THE TASK = What lines in the following entries hold the word "ferredoxin"? Copy each one.
─── RECORDS TO USE ───
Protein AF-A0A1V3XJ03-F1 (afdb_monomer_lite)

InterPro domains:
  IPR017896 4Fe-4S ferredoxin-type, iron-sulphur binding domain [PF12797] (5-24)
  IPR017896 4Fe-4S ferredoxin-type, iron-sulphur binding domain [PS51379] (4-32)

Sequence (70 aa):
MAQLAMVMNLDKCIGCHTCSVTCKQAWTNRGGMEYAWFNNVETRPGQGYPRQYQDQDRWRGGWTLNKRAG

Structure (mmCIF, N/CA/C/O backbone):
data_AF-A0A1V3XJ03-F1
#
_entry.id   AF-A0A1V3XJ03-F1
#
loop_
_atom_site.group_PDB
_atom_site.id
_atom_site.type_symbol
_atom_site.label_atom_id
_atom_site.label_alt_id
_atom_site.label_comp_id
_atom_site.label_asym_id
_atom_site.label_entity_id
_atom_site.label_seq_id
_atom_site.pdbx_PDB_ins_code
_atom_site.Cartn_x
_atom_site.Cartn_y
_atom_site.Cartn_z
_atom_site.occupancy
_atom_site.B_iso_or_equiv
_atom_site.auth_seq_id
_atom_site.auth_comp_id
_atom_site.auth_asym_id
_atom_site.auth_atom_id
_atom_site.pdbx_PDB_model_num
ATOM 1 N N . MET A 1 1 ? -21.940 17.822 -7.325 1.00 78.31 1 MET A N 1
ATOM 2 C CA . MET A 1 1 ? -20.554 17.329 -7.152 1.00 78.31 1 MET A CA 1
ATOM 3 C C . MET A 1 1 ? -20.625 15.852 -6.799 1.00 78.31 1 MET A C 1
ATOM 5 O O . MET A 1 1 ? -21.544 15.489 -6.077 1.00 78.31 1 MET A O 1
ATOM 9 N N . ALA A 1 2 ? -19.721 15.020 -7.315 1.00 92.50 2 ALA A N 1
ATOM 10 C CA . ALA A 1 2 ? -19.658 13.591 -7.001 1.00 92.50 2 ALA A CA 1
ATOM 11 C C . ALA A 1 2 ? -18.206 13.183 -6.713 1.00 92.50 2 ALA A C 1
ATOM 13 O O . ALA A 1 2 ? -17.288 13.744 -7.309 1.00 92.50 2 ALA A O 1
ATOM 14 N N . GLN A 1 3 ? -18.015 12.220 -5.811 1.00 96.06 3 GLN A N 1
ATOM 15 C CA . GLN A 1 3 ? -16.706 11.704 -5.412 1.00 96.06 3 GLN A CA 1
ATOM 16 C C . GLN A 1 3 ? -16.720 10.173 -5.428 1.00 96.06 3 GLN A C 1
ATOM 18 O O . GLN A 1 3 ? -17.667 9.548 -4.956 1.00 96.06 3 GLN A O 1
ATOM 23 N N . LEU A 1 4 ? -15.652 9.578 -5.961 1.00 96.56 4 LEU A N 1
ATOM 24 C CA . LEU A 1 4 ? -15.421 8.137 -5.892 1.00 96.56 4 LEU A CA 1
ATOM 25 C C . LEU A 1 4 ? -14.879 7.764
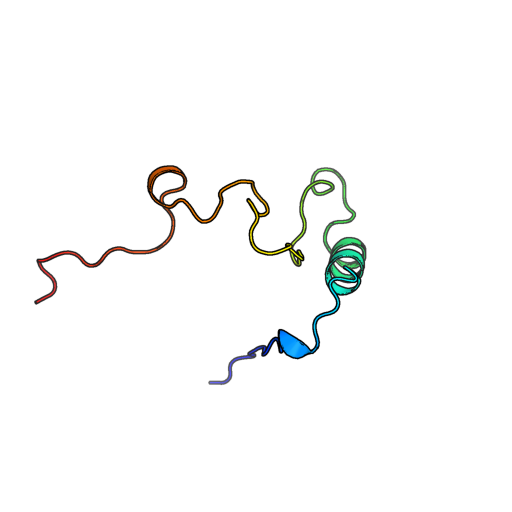 -4.504 1.00 96.56 4 LEU A C 1
ATOM 27 O O . LEU A 1 4 ? -13.993 8.441 -3.980 1.00 96.56 4 LEU A O 1
ATOM 31 N N . ALA A 1 5 ? -15.396 6.681 -3.925 1.00 96.88 5 ALA A N 1
ATOM 32 C CA . ALA A 1 5 ? -15.005 6.168 -2.612 1.00 96.88 5 ALA A CA 1
ATOM 33 C C . ALA A 1 5 ? -14.754 4.651 -2.666 1.00 96.88 5 ALA A C 1
ATOM 35 O O . ALA A 1 5 ? -15.180 3.977 -3.604 1.00 96.88 5 ALA A O 1
ATOM 36 N N . MET A 1 6 ? -14.063 4.116 -1.657 1.00 97.56 6 MET A N 1
ATOM 37 C CA . MET A 1 6 ? -13.694 2.701 -1.566 1.00 97.56 6 MET A CA 1
ATOM 38 C C . MET A 1 6 ? -13.997 2.151 -0.171 1.00 97.56 6 MET A C 1
ATOM 40 O O . MET A 1 6 ? -13.778 2.834 0.827 1.00 97.56 6 MET A O 1
ATOM 44 N N . VAL A 1 7 ? -14.448 0.897 -0.112 1.00 97.81 7 VAL A N 1
ATOM 45 C CA . VAL A 1 7 ? -14.619 0.133 1.130 1.00 97.81 7 VAL A CA 1
ATOM 46 C C . VAL A 1 7 ? -13.754 -1.124 1.062 1.00 97.81 7 VAL A C 1
ATOM 48 O O . VAL A 1 7 ? -13.796 -1.854 0.074 1.00 97.81 7 VAL A O 1
ATOM 51 N N . MET A 1 8 ? -12.986 -1.385 2.122 1.00 97.38 8 MET A N 1
ATOM 52 C CA . MET A 1 8 ? -12.170 -2.592 2.280 1.00 97.38 8 MET A CA 1
ATOM 53 C C . MET A 1 8 ? -12.715 -3.419 3.449 1.00 97.38 8 MET A C 1
ATOM 55 O O . MET A 1 8 ? -12.634 -2.990 4.596 1.00 97.38 8 MET A O 1
ATOM 59 N N . ASN A 1 9 ? -13.276 -4.599 3.164 1.00 97.81 9 ASN A N 1
ATOM 60 C CA . ASN A 1 9 ? -13.724 -5.531 4.202 1.00 97.81 9 ASN A CA 1
ATOM 61 C C . ASN A 1 9 ? -12.538 -6.384 4.679 1.00 97.81 9 ASN A C 1
ATOM 63 O O . ASN A 1 9 ? -12.062 -7.257 3.948 1.00 97.81 9 ASN A O 1
ATOM 67 N N . LEU A 1 10 ? -12.079 -6.124 5.904 1.00 97.75 10 LEU A N 1
ATOM 68 C CA . LEU A 1 10 ? -10.917 -6.792 6.486 1.00 97.75 10 LEU A CA 1
ATOM 69 C C . LEU A 1 10 ? -11.185 -8.259 6.852 1.00 97.75 10 LEU A C 1
ATOM 71 O O . LEU A 1 10 ? -10.248 -9.048 6.802 1.00 97.75 10 LEU A O 1
ATOM 75 N N . ASP A 1 11 ? -12.439 -8.657 7.084 1.00 97.94 11 ASP A N 1
ATOM 76 C CA . ASP A 1 11 ? -12.800 -10.051 7.395 1.00 97.94 11 ASP A CA 1
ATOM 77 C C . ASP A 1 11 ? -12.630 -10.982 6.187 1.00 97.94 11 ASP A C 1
───
REPLY TO THE EXERCISE =
  IPR017896 4Fe-4S ferredoxin-type, iron-sulphur binding domain [PF12797] (5-24)
  IPR017896 4Fe-4S ferredoxin-type, iron-sulphur binding domain [PS51379] (4-32)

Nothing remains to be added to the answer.